● **AIM OF THE TASK**:
Range to output from the entries below: the line containing "ATOM 13 O O" through the line containing "ATOM 68 N N". Set it down exactly, ends included, nothing else.

Start of PROVIDED DATA

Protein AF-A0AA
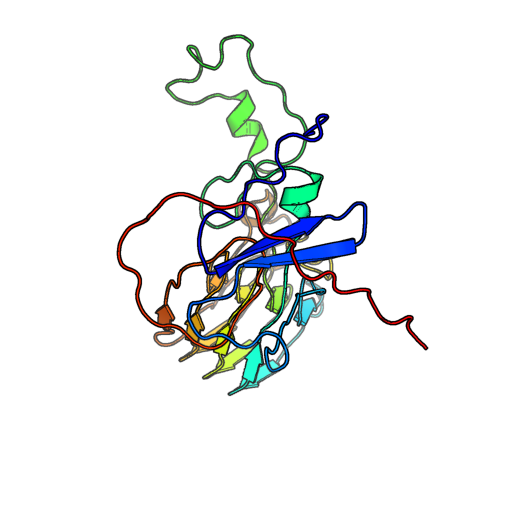J2PRX7-F1 (afdb_monomer_lite)

Sequence (252 aa):
MCRSRTCCCPLDTAGEWYLDTATGTLYYKPLTGQDMSEADVEVPKLESLIGVGGSYASPATHIAFSGLQFSGTSWLDPTAHGYASQQTGAYISGTWDRPSGALTSCQSGCPLFEATRPHWDQMPSAVQFSAADHIAFTGNRFTELGQSGLGIGNDAGAHTTGVGLGADTITATGNVFTQDAGGGIVVGGLQEDAHHPSDSRMTNQNIGGAPSKTVHGRVVGASMWPRDSAALRPPGRCPRAAWPRFDSAPAP

Structure (mmCIF, N/CA/C/O backbone):
data_AF-A0AAJ2PRX7-F1
#
_entry.id   AF-A0AAJ2PRX7-F1
#
loop_
_atom_site.group_PDB
_atom_site.id
_atom_site.type_symbol
_atom_site.label_atom_id
_atom_site.label_alt_id
_atom_site.label_comp_id
_atom_site.label_asym_id
_atom_site.label_entity_id
_atom_site.label_seq_id
_atom_site.pdbx_PDB_ins_code
_atom_site.Cartn_x
_atom_site.Cartn_y
_atom_site.Cartn_z
_atom_site.occupancy
_atom_site.B_iso_or_equiv
_atom_site.auth_seq_id
_atom_site.auth_comp_id
_atom_site.auth_asym_id
_atom_site.auth_atom_id
_atom_site.pdbx_PDB_model_num
ATOM 1 N N . MET A 1 1 ? 14.913 15.959 14.124 1.00 28.66 1 MET A N 1
ATOM 2 C CA . MET A 1 1 ? 15.266 15.492 15.487 1.00 28.66 1 MET A CA 1
ATOM 3 C C . MET A 1 1 ? 15.019 16.611 16.500 1.00 28.66 1 MET A C 1
ATOM 5 O O . MET A 1 1 ? 15.844 17.510 16.615 1.00 28.66 1 MET A O 1
ATOM 9 N N . CYS A 1 2 ? 13.889 16.598 17.213 1.00 31.03 2 CYS A N 1
ATOM 10 C CA . CYS A 1 2 ? 13.629 17.551 18.300 1.00 31.03 2 CYS A CA 1
ATOM 11 C C . CYS A 1 2 ? 14.513 17.222 19.514 1.00 31.03 2 CYS A C 1
ATOM 13 O O . CYS A 1 2 ? 14.277 16.247 20.217 1.00 31.03 2 CYS A O 1
ATOM 15 N N . ARG A 1 3 ? 15.553 18.032 19.747 1.00 33.03 3 ARG A N 1
ATOM 16 C CA . ARG A 1 3 ? 16.525 17.888 20.850 1.00 33.03 3 ARG A CA 1
ATOM 17 C C . ARG A 1 3 ? 16.303 18.875 22.009 1.00 33.03 3 ARG A C 1
ATOM 19 O O . ARG A 1 3 ? 17.262 19.284 22.656 1.00 33.03 3 ARG A O 1
ATOM 26 N N . SER A 1 4 ? 15.072 19.270 22.327 1.00 33.84 4 SER A N 1
ATOM 27 C CA . SER A 1 4 ? 14.828 20.035 23.559 1.00 33.84 4 SER A CA 1
ATOM 28 C C . SER A 1 4 ? 13.443 19.775 24.147 1.00 33.84 4 SER A C 1
ATOM 30 O O . SER A 1 4 ? 12.454 19.629 23.433 1.00 33.84 4 SER A O 1
ATOM 32 N N . ARG A 1 5 ? 13.395 19.699 25.483 1.00 38.84 5 ARG A N 1
ATOM 33 C CA . ARG A 1 5 ? 12.245 19.353 26.341 1.00 38.84 5 ARG A CA 1
ATOM 34 C C . ARG A 1 5 ? 11.103 20.393 26.329 1.00 38.84 5 ARG A C 1
ATOM 36 O O . ARG A 1 5 ? 10.394 20.530 27.319 1.00 38.84 5 ARG A O 1
ATOM 43 N N . THR A 1 6 ? 10.926 21.139 25.238 1.00 36.28 6 THR A N 1
ATOM 44 C CA . THR A 1 6 ? 9.997 22.281 25.156 1.00 36.28 6 THR A CA 1
ATOM 45 C C . THR A 1 6 ? 8.899 22.105 24.100 1.00 36.28 6 THR A C 1
ATOM 47 O O . THR A 1 6 ? 8.077 22.996 23.932 1.00 36.28 6 THR A O 1
ATOM 50 N N . CYS A 1 7 ? 8.828 20.962 23.411 1.00 41.25 7 CYS A N 1
ATOM 51 C CA . CYS A 1 7 ? 7.766 20.659 22.439 1.00 41.25 7 CYS A CA 1
ATOM 52 C C . CYS A 1 7 ? 6.846 19.506 22.881 1.00 41.25 7 CYS A C 1
ATOM 54 O O . CYS A 1 7 ? 6.397 18.734 22.047 1.00 41.25 7 CYS A O 1
ATOM 56 N N . CYS A 1 8 ? 6.494 19.403 24.168 1.00 45.62 8 CYS A N 1
ATOM 57 C CA . CYS A 1 8 ? 5.380 18.536 24.605 1.00 45.62 8 CYS A CA 1
ATOM 58 C C . CYS A 1 8 ? 3.991 19.112 24.244 1.00 45.62 8 CYS A C 1
ATOM 60 O O . CYS A 1 8 ? 2.993 18.718 24.837 1.00 45.62 8 CYS A O 1
ATOM 62 N N . CYS A 1 9 ? 3.916 20.082 23.325 1.00 51.38 9 CYS A N 1
ATOM 63 C CA . CYS A 1 9 ? 2.693 20.809 22.990 1.00 51.38 9 CYS A CA 1
ATOM 64 C C . CYS A 1 9 ? 2.150 20.546 21.564 1.00 51.38 9 CYS A C 1
ATOM 66 O O . CYS A 1 9 ? 1.738 21.513 20.930 1.00 51.38 9 CYS A O 1
ATOM 68 N N . PRO A 1 10 ? 2.130 19.311 21.017 1.00 62.25 10 PRO A N 1
ATOM 69 C CA . PRO A 1 10 ? 1.328 19.022 19.827 1.00 62.25 10 PRO A CA 1
ATOM 70 C C . PRO A 1 10 ? -0.123 18.614 20.158 1.00 62.25 10 PRO A C 1
ATOM 72 O O . PRO A 1 10 ? -0.850 18.264 19.245 1.00 62.25 10 PRO A O 1
ATOM 75 N N . LEU A 1 11 ? -0.531 18.615 21.439 1.00 80.38 11 LEU A N 1
ATOM 76 C CA . LEU A 1 11 ? -1.872 18.208 21.900 1.00 80.38 11 LEU A CA 1
ATOM 77 C C . LEU A 1 11 ? -2.685 19.407 22.410 1.00 80.38 11 LEU A C 1
ATOM 79 O O . LEU A 1 11 ? -2.990 19.520 23.604 1.00 80.38 11 LEU A O 1
ATOM 83 N N . ASP A 1 12 ? -2.992 20.353 21.531 1.00 86.12 12 ASP A N 1
ATOM 84 C CA . ASP A 1 12 ? -3.730 21.566 21.887 1.00 86.12 12 ASP A CA 1
ATOM 85 C C . ASP A 1 12 ? -5.247 21.444 21.676 1.00 86.12 12 ASP A C 1
ATOM 87 O O . ASP A 1 12 ? -6.018 22.150 22.337 1.00 86.12 12 ASP A O 1
ATOM 91 N N . THR A 1 13 ? -5.702 20.456 20.909 1.00 89.75 13 THR A N 1
ATOM 92 C CA . THR A 1 13 ? -7.102 20.260 20.527 1.00 89.75 13 THR A CA 1
ATOM 93 C C . THR A 1 13 ? -7.593 18.851 20.881 1.00 89.75 13 THR A C 1
ATOM 95 O O . THR A 1 13 ? -6.842 17.881 20.909 1.00 89.75 13 THR A O 1
ATOM 98 N N . ALA A 1 14 ? -8.875 18.732 21.236 1.00 90.81 14 ALA A N 1
ATOM 99 C CA . ALA A 1 14 ? -9.494 17.440 21.528 1.00 90.81 14 ALA A CA 1
ATOM 100 C C . ALA A 1 14 ? -9.446 16.510 20.300 1.00 90.81 14 ALA A C 1
ATOM 102 O O . ALA A 1 14 ? -9.688 16.956 19.178 1.00 90.81 14 ALA A O 1
ATOM 103 N N . GLY A 1 15 ? -9.149 15.230 20.519 1.00 88.00 15 GLY A N 1
ATOM 104 C CA . GLY A 1 15 ? -8.952 14.232 19.467 1.00 88.00 15 GLY A CA 1
ATOM 105 C C . GLY A 1 15 ? -7.503 14.085 18.987 1.00 88.00 15 GLY A C 1
ATOM 106 O O . GLY A 1 15 ? -7.219 13.158 18.235 1.00 88.00 15 GLY A O 1
ATOM 107 N N . GLU A 1 16 ? -6.583 14.951 19.412 1.00 89.94 16 GLU A N 1
ATOM 108 C CA . GLU A 1 16 ? -5.161 14.809 19.088 1.00 89.94 16 GLU A CA 1
ATOM 109 C C . GLU A 1 16 ? -4.481 13.769 19.979 1.00 89.94 16 GLU A C 1
ATOM 111 O O . GLU A 1 16 ? -4.813 13.614 21.159 1.00 89.94 16 GLU A O 1
ATOM 116 N N . TRP A 1 17 ? -3.483 13.089 19.422 1.00 90.38 17 TRP A N 1
ATOM 117 C CA . TRP A 1 17 ? -2.681 12.092 20.116 1.00 90.38 17 TRP A CA 1
ATOM 118 C C . TRP A 1 17 ? -1.201 12.203 19.716 1.00 90.38 17 TRP A C 1
ATOM 120 O O . TRP A 1 17 ? -0.849 12.809 18.705 1.00 90.38 17 TRP A O 1
ATOM 130 N N . TYR A 1 18 ? -0.320 11.675 20.561 1.00 89.25 18 TYR A N 1
ATOM 131 C CA . TYR A 1 18 ? 1.127 11.673 20.370 1.00 89.25 18 TYR A CA 1
ATOM 132 C C . TYR A 1 18 ? 1.729 10.414 20.994 1.00 89.25 18 TYR A C 1
ATOM 134 O O . TYR A 1 18 ? 1.499 10.135 22.170 1.00 89.25 18 TYR A O 1
ATOM 142 N N . LEU A 1 19 ? 2.527 9.674 20.226 1.00 88.25 19 LEU A N 1
ATOM 143 C CA . LEU A 1 19 ? 3.298 8.535 20.722 1.00 88.25 19 LEU A CA 1
ATOM 144 C C . LEU A 1 19 ? 4.736 8.971 21.015 1.00 88.25 19 LEU A C 1
ATOM 146 O O . LEU A 1 19 ? 5.498 9.289 20.101 1.00 88.25 19 LEU A O 1
ATOM 150 N N . ASP A 1 20 ? 5.124 8.939 22.289 1.00 88.69 20 ASP A N 1
ATOM 151 C CA . ASP A 1 20 ? 6.528 9.032 22.673 1.00 88.69 20 ASP A CA 1
ATOM 152 C C . ASP A 1 20 ? 7.196 7.671 22.466 1.00 88.69 20 ASP A C 1
ATOM 154 O O . ASP A 1 20 ? 7.147 6.788 23.322 1.00 88.69 20 ASP A O 1
ATOM 158 N N . THR A 1 21 ? 7.840 7.503 21.315 1.00 86.69 21 THR A N 1
ATOM 159 C CA . THR A 1 21 ? 8.506 6.250 20.945 1.00 86.69 21 THR A CA 1
ATOM 160 C C . THR A 1 21 ? 9.723 5.930 21.812 1.00 86.69 21 THR A C 1
ATOM 162 O O . THR A 1 21 ? 10.122 4.770 21.873 1.00 86.69 21 THR A O 1
ATOM 165 N N . ALA A 1 22 ? 10.303 6.910 22.519 1.00 89.81 22 ALA A N 1
ATOM 166 C CA . ALA A 1 22 ? 11.428 6.664 23.419 1.00 89.81 22 ALA A CA 1
ATOM 167 C C . ALA A 1 22 ? 10.988 5.988 24.724 1.00 89.81 22 ALA A C 1
ATOM 169 O O . ALA A 1 22 ? 11.762 5.240 25.320 1.00 89.81 22 ALA A O 1
ATOM 170 N N . THR A 1 23 ? 9.761 6.261 25.174 1.00 92.00 23 THR A N 1
ATOM 171 C CA . THR A 1 23 ? 9.201 5.700 26.414 1.00 92.00 23 THR A CA 1
ATOM 172 C C . THR A 1 23 ? 8.107 4.664 26.168 1.00 92.00 23 THR A C 1
A
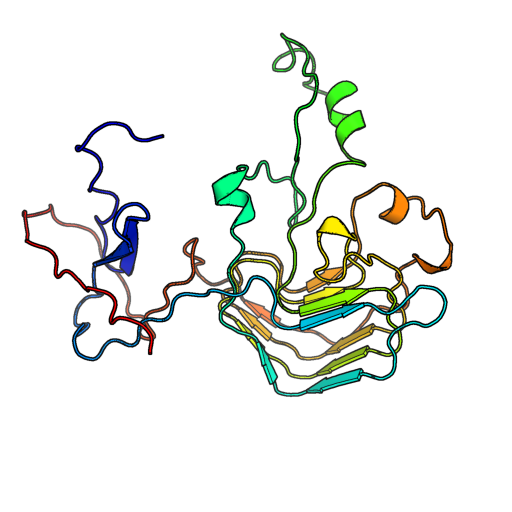TOM 174 O O . THR A 1 23 ? 7.719 3.972 27.102 1.00 92.00 23 THR A O 1
ATOM 177 N N . GLY A 1 24 ? 7.604 4.550 24.936 1.00 87.75 24 GLY A N 1
ATOM 178 C CA . GLY A 1 24 ? 6.447 3.720 24.599 1.00 87.75 24 GLY A CA 1
ATOM 179 C C . GLY A 1 24 ? 5.117 4.290 25.104 1.00 87.75 24 GLY A C 1
ATOM 180 O O . GLY A 1 24 ? 4.127 3.566 25.141 1.00 87.75 24 GLY A O 1
ATOM 181 N N . THR A 1 25 ? 5.078 5.568 25.501 1.00 90.38 25 THR A N 1
ATOM 182 C CA . THR A 1 25 ? 3.882 6.183 26.098 1.00 90.38 25 THR A CA 1
ATOM 183 C C . THR A 1 25 ? 3.016 6.836 25.027 1.00 90.38 25 THR A C 1
ATOM 185 O O . THR A 1 25 ? 3.466 7.741 24.320 1.00 90.38 25 THR A O 1
ATOM 188 N N . LEU A 1 26 ? 1.751 6.424 24.949 1.00 88.81 26 LEU A N 1
ATOM 189 C CA . LEU A 1 26 ? 0.735 7.060 24.115 1.00 88.81 26 LEU A CA 1
ATOM 190 C C . LEU A 1 26 ? -0.005 8.133 24.920 1.00 88.81 26 LEU A C 1
ATOM 192 O O . LEU A 1 26 ? -0.624 7.849 25.945 1.00 88.81 26 LEU A O 1
ATOM 196 N N . TYR A 1 27 ? 0.051 9.369 24.442 1.00 90.69 27 TYR A N 1
ATOM 197 C CA . TYR A 1 27 ? -0.689 10.500 24.980 1.00 90.69 27 TYR A CA 1
ATOM 198 C C . TYR A 1 27 ? -1.879 10.795 24.075 1.00 90.69 27 TYR A C 1
ATOM 200 O O . TYR A 1 27 ? -1.720 10.891 22.862 1.00 90.69 27 TYR A O 1
ATOM 208 N N . TYR A 1 28 ? -3.055 10.998 24.657 1.00 90.38 28 TYR A N 1
ATOM 209 C CA . TYR A 1 28 ? -4.270 11.344 23.927 1.00 90.38 28 TYR A CA 1
ATOM 210 C C . TYR A 1 28 ? -5.035 12.432 24.673 1.00 90.38 28 TYR A C 1
ATOM 212 O O . TYR A 1 28 ? -5.143 12.386 25.901 1.00 90.38 28 TYR A O 1
ATOM 220 N N . LYS A 1 29 ? -5.562 13.414 23.936 1.00 90.62 29 LYS A N 1
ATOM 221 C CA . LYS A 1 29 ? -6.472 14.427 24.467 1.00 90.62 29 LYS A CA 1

End of PROVIDED DATA

● **EXERCISE ANSWER**:
ATOM 13 O O . CYS A 1 2 ? 14.277 16.247 20.217 1.00 31.03 2 CYS A O 1
ATOM 15 N N . ARG A 1 3 ? 15.553 18.032 19.747 1.00 33.03 3 ARG A N 1
ATOM 16 C CA . ARG A 1 3 ? 16.525 17.888 20.850 1.00 33.03 3 ARG A CA 1
ATOM 17 C C . ARG A 1 3 ? 16.303 18.875 22.009 1.00 33.03 3 ARG A C 1
ATOM 19 O O . ARG A 1 3 ? 17.262 19.284 22.656 1.00 33.03 3 ARG A O 1
ATOM 26 N N . SER A 1 4 ? 15.072 19.270 22.327 1.00 33.84 4 SER A N 1
ATOM 27 C CA . SER A 1 4 ? 14.828 20.035 23.559 1.00 33.84 4 SER A CA 1
ATOM 28 C C . SER A 1 4 ? 13.443 19.775 24.147 1.00 33.84 4 SER A C 1
ATOM 30 O O . SER A 1 4 ? 12.454 19.629 23.433 1.00 33.84 4 SER A O 1
ATOM 32 N N . ARG A 1 5 ? 13.395 19.699 25.483 1.00 38.84 5 ARG A N 1
ATOM 33 C CA . ARG A 1 5 ? 12.245 19.353 26.341 1.00 38.84 5 ARG A CA 1
ATOM 34 C C . ARG A 1 5 ? 11.103 20.393 26.329 1.00 38.84 5 ARG A C 1
ATOM 36 O O . ARG A 1 5 ? 10.394 20.530 27.319 1.00 38.84 5 ARG A O 1
ATOM 43 N N . THR A 1 6 ? 10.926 21.139 25.238 1.00 36.28 6 THR A N 1
ATOM 44 C CA . THR A 1 6 ? 9.997 22.281 25.156 1.00 36.28 6 THR A CA 1
ATOM 45 C C . THR A 1 6 ? 8.899 22.105 24.100 1.00 36.28 6 THR A C 1
ATOM 47 O O . THR A 1 6 ? 8.077 22.996 23.932 1.00 36.28 6 THR A O 1
ATOM 50 N N . CYS A 1 7 ? 8.828 20.962 23.411 1.00 41.25 7 CYS A N 1
ATOM 51 C CA . CYS A 1 7 ? 7.766 20.659 22.439 1.00 41.25 7 CYS A CA 1
ATOM 52 C C . CYS A 1 7 ? 6.846 19.506 22.881 1.00 41.25 7 CYS A C 1
ATOM 54 O O . CYS A 1 7 ? 6.397 18.734 22.047 1.00 41.25 7 CYS A O 1
ATOM 56 N N . CYS A 1 8 ? 6.494 19.403 24.168 1.00 45.62 8 CYS A N 1
ATOM 57 C CA . CYS A 1 8 ? 5.380 18.536 24.605 1.00 45.62 8 CYS A CA 1
ATOM 58 C C . CYS A 1 8 ? 3.991 19.112 24.244 1.00 45.62 8 CYS A C 1
ATOM 60 O O . CYS A 1 8 ? 2.993 18.718 24.837 1.00 45.62 8 CYS A O 1
ATOM 62 N N . CYS A 1 9 ? 3.916 20.082 23.325 1.00 51.38 9 CYS A N 1
ATOM 63 C CA . CYS A 1 9 ? 2.693 20.809 22.990 1.00 51.38 9 CYS A CA 1
ATOM 64 C C . CYS A 1 9 ? 2.150 20.546 21.564 1.00 51.38 9 CYS A C 1
ATOM 66 O O . CYS A 1 9 ? 1.738 21.513 20.930 1.00 51.38 9 CYS A O 1
ATOM 68 N N . PRO A 1 10 ? 2.130 19.311 21.017 1.00 62.25 10 PRO A N 1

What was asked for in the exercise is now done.